*Records excerpted from a collection*:
########################################
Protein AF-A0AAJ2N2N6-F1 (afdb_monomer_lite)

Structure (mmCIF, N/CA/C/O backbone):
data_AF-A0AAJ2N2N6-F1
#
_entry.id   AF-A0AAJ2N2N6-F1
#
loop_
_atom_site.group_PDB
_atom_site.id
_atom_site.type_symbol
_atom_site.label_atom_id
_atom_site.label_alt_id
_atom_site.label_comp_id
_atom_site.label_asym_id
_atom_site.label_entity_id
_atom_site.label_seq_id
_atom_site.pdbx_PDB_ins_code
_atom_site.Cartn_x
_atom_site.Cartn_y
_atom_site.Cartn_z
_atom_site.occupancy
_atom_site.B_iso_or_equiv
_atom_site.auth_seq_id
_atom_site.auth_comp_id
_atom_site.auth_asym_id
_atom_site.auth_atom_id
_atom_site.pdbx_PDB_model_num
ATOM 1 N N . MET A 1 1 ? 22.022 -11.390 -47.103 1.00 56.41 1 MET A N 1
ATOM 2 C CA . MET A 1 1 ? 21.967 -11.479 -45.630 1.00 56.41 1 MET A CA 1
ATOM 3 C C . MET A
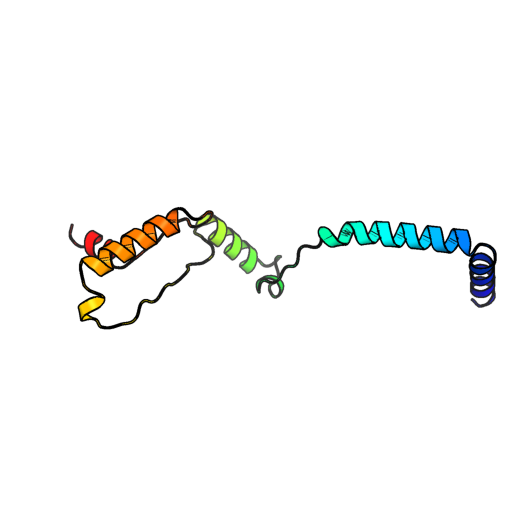 1 1 ? 23.304 -11.931 -45.073 1.00 56.41 1 MET A C 1
ATOM 5 O O . MET A 1 1 ? 23.874 -11.197 -44.281 1.00 56.41 1 MET A O 1
ATOM 9 N N . ASP A 1 2 ? 23.868 -13.026 -45.580 1.00 68.94 2 ASP A N 1
ATOM 10 C CA . ASP A 1 2 ? 25.117 -13.606 -45.059 1.00 68.94 2 ASP A CA 1
ATOM 11 C C . ASP A 1 2 ? 26.298 -12.636 -45.047 1.00 68.94 2 ASP A C 1
ATOM 13 O O . ASP A 1 2 ? 26.934 -12.478 -44.016 1.00 68.94 2 ASP A O 1
ATOM 17 N N . ARG A 1 3 ? 26.523 -11.883 -46.134 1.00 73.81 3 ARG A N 1
ATOM 18 C CA . ARG A 1 3 ? 27.601 -10.876 -46.182 1.00 73.81 3 ARG A CA 1
ATOM 19 C C . ARG A 1 3 ? 27.451 -9.763 -45.144 1.00 73.81 3 ARG A C 1
ATOM 21 O O . ARG A 1 3 ? 28.444 -9.314 -44.592 1.00 73.81 3 ARG A O 1
ATOM 28 N N . LEU A 1 4 ? 26.223 -9.320 -44.872 1.00 75.38 4 LEU A N 1
ATOM 29 C CA . LEU A 1 4 ? 25.974 -8.278 -43.872 1.00 75.38 4 LEU A CA 1
ATOM 30 C C . LEU A 1 4 ? 26.211 -8.822 -42.463 1.00 75.38 4 LEU A C 1
ATOM 
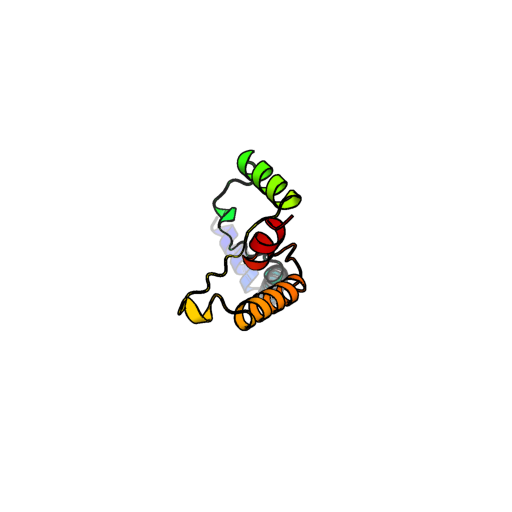32 O O . LEU A 1 4 ? 26.868 -8.162 -41.667 1.00 75.38 4 LEU A O 1
ATOM 36 N N . PHE A 1 5 ? 25.751 -10.044 -42.186 1.00 79.12 5 PHE A N 1
ATOM 37 C CA . PHE A 1 5 ? 25.991 -10.724 -40.914 1.00 79.12 5 PHE A CA 1
ATOM 38 C C . PHE A 1 5 ? 27.475 -11.008 -40.673 1.00 79.12 5 PHE A C 1
ATOM 40 O O . PHE A 1 5 ? 27.961 -10.756 -39.573 1.00 79.12 5 PHE A O 1
ATOM 47 N N . THR A 1 6 ? 28.218 -11.456 -41.689 1.00 80.00 6 THR A N 1
ATOM 48 C CA . THR A 1 6 ? 29.662 -11.695 -41.566 1.00 80.00 6 THR A CA 1
ATOM 49 C C . THR A 1 6 ? 30.421 -10.393 -41.347 1.00 80.00 6 THR A C 1
ATOM 51 O O . THR A 1 6 ? 31.260 -10.324 -40.460 1.00 80.00 6 THR A O 1
ATOM 54 N N . THR A 1 7 ? 30.082 -9.318 -42.069 1.00 79.38 7 THR A N 1
ATOM 55 C CA . THR A 1 7 ? 30.729 -8.010 -41.877 1.00 79.38 7 THR A CA 1
ATOM 56 C C . THR A 1 7 ? 30.423 -7.407 -40.503 1.00 79.38 7 THR A C 1
ATOM 58 O O . THR A 1 7 ? 31.306 -6.814 -39.884 1.00 79.38 7 THR A O 1
ATOM 61 N N . PHE A 1 8 ? 29.200 -7.576 -39.996 1.00 81.44 8 PHE A N 1
ATOM 62 C CA . PHE A 1 8 ? 28.821 -7.106 -38.663 1.00 81.44 8 PHE A CA 1
ATOM 63 C C . PHE A 1 8 ? 29.494 -7.935 -37.558 1.00 81.44 8 PHE A C 1
ATOM 65 O O . PHE A 1 8 ? 30.011 -7.375 -36.593 1.00 81.44 8 PHE A O 1
ATOM 72 N N . GLY A 1 9 ? 29.561 -9.258 -37.730 1.00 79.25 9 GLY A N 1
ATOM 73 C CA . GLY A 1 9 ? 30.281 -10.165 -36.834 1.00 79.25 9 GLY A CA 1
ATOM 74 C C . GLY A 1 9 ? 31.778 -9.862 -36.778 1.00 79.25 9 GLY A C 1
ATOM 75 O O . GLY A 1 9 ? 32.335 -9.710 -35.692 1.00 79.25 9 GLY A O 1
ATOM 76 N N . ASP A 1 10 ? 32.414 -9.659 -37.933 1.00 82.19 10 ASP A N 1
ATOM 77 C CA . ASP A 1 10 ? 33.830 -9.291 -38.019 1.00 82.19 10 ASP A CA 1
ATOM 78 C C . ASP A 1 10 ? 34.108 -7.936 -37.354 1.00 82.19 10 ASP A C 1
ATOM 80 O O . ASP A 1 10 ? 35.132 -7.762 -36.691 1.00 82.19 10 ASP A O 1
ATOM 84 N N . PHE A 1 11 ? 33.188 -6.973 -37.473 1.00 81.69 11 PHE A N 1
ATOM 85 C CA . PHE A 1 11 ? 33.290 -5.679 -36.795 1.00 81.69 11 PHE A CA 1
ATOM 86 C C . PHE A 1 11 ? 33.221 -5.819 -35.266 1.00 81.69 11 PHE A C 1
ATOM 88 O O . PHE A 1 11 ? 34.052 -5.238 -34.559 1.00 81.69 11 PHE A O 1
ATOM 95 N N . ILE A 1 12 ? 32.285 -6.632 -34.764 1.00 84.56 12 ILE A N 1
ATOM 96 C CA . ILE A 1 12 ? 32.136 -6.938 -33.334 1.00 84.56 12 ILE A CA 1
ATOM 97 C C . ILE A 1 12 ? 33.401 -7.609 -32.792 1.00 84.56 12 ILE A C 1
ATOM 99 O O . ILE A 1 12 ? 33.907 -7.202 -31.747 1.00 84.56 12 ILE A O 1
ATOM 103 N N . ILE A 1 13 ? 33.952 -8.594 -33.508 1.00 83.81 13 ILE A N 1
ATOM 104 C CA . ILE A 1 13 ? 35.153 -9.331 -33.085 1.00 83.81 13 ILE A CA 1
ATOM 105 C C . ILE A 1 13 ? 36.384 -8.418 -33.109 1.00 83.81 13 ILE A C 1
ATOM 107 O O . ILE A 1 13 ? 37.133 -8.345 -32.131 1.00 83.81 13 ILE A O 1
ATOM 111 N N . ARG A 1 14 ? 36.583 -7.665 -34.199 1.00 87.19 14 ARG A N 1
ATOM 112 C CA . ARG A 1 14 ? 37.760 -6.801 -34.390 1.00 87.19 14 ARG A CA 1
ATOM 113 C C . ARG A 1 14 ? 37.784 -5.608 -33.433 1.00 87.19 14 ARG A C 1
ATOM 115 O O . ARG A 1 14 ? 38.863 -5.124 -33.094 1.00 87.19 14 ARG A O 1
ATOM 122 N N . ARG A 1 15 ? 36.619 -5.133 -32.979 1.00 88.56 15 ARG A N 1
ATOM 123 C CA . ARG A 1 15 ? 36.475 -4.076 -31.961 1.00 88.56 15 ARG A CA 1
ATOM 124 C C . ARG A 1 15 ? 35.712 -4.564 -30.727 1.00 88.56 15 ARG A C 1
ATOM 126 O O . ARG A 1 15 ? 34.874 -3.846 -30.179 1.00 88.56 15 ARG A O 1
ATOM 133 N N . SER A 1 16 ? 36.040 -5.762 -30.252 1.00 86.50 16 SER A N 1
ATOM 134 C CA . SER A 1 16 ? 35.364 -6.416 -29.122 1.00 86.50 16 SER A CA 1
ATOM 135 C C . SER A 1 16 ? 35.317 -5.555 -27.860 1.00 86.50 16 SER A C 1
ATOM 137 O O . SER A 1 16 ? 34.245 -5.362 -27.294 1.00 86.50 16 SER A O 1
ATOM 139 N N . LYS A 1 17 ? 36.438 -4.935 -27.466 1.00 89.44 17 LYS A N 1
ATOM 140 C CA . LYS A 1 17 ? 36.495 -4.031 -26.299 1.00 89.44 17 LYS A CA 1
########################################
*What this task involves*:
Provide the lines again, unchanged, from where the data above begins through the line containing "ATOM 21 O O", both ends included, omitting pictures and adding nothing.

*Problem solution*:
Protein AF-A0AAJ2N2N6-F1 (afdb_monomer_lite)

Structure (mmCIF, N/CA/C/O backbone):
data_AF-A0AAJ2N2N6-F1
#
_entry.id   AF-A0AAJ2N2N6-F1
#
loop_
_atom_site.group_PDB
_atom_site.id
_atom_site.type_symbol
_atom_site.label_atom_id
_atom_site.label_alt_id
_atom_site.label_comp_id
_atom_site.label_asym_id
_atom_site.label_entity_id
_atom_site.label_seq_id
_atom_site.pdbx_PDB_ins_code
_atom_site.Cartn_x
_atom_site.Cartn_y
_atom_site.Cartn_z
_atom_site.occupancy
_atom_site.B_iso_or_equiv
_atom_site.auth_seq_id
_atom_site.auth_comp_id
_atom_site.auth_asym_id
_atom_site.auth_atom_id
_atom_site.pdbx_PDB_model_num
ATOM 1 N N . MET A 1 1 ? 22.022 -11.390 -47.103 1.00 56.41 1 MET A N 1
ATOM 2 C CA . MET A 1 1 ? 21.967 -11.479 -45.630 1.00 56.41 1 MET A CA 1
ATOM 3 C C . MET A
 1 1 ? 23.304 -11.931 -45.073 1.00 56.41 1 MET A C 1
ATOM 5 O O . MET A 1 1 ? 23.874 -11.197 -44.281 1.00 56.41 1 MET A O 1
ATOM 9 N N . ASP A 1 2 ? 23.868 -13.026 -45.580 1.00 68.94 2 ASP A N 1
ATOM 10 C CA . ASP A 1 2 ? 25.117 -13.606 -45.059 1.00 68.94 2 ASP A CA 1
ATOM 11 C C . ASP A 1 2 ? 26.298 -12.636 -45.047 1.00 68.94 2 ASP A C 1
ATOM 13 O O . ASP A 1 2 ? 26.934 -12.478 -44.016 1.00 68.94 2 ASP A O 1
ATOM 17 N N . ARG A 1 3 ? 26.523 -11.883 -46.134 1.00 73.81 3 ARG A N 1
ATOM 18 C CA . ARG A 1 3 ? 27.601 -10.876 -46.182 1.00 73.81 3 ARG A CA 1
ATOM 19 C C . ARG A 1 3 ? 27.451 -9.763 -45.144 1.00 73.81 3 ARG A C 1
ATOM 21 O O . ARG A 1 3 ? 28.444 -9.314 -44.592 1.00 73.81 3 ARG A O 1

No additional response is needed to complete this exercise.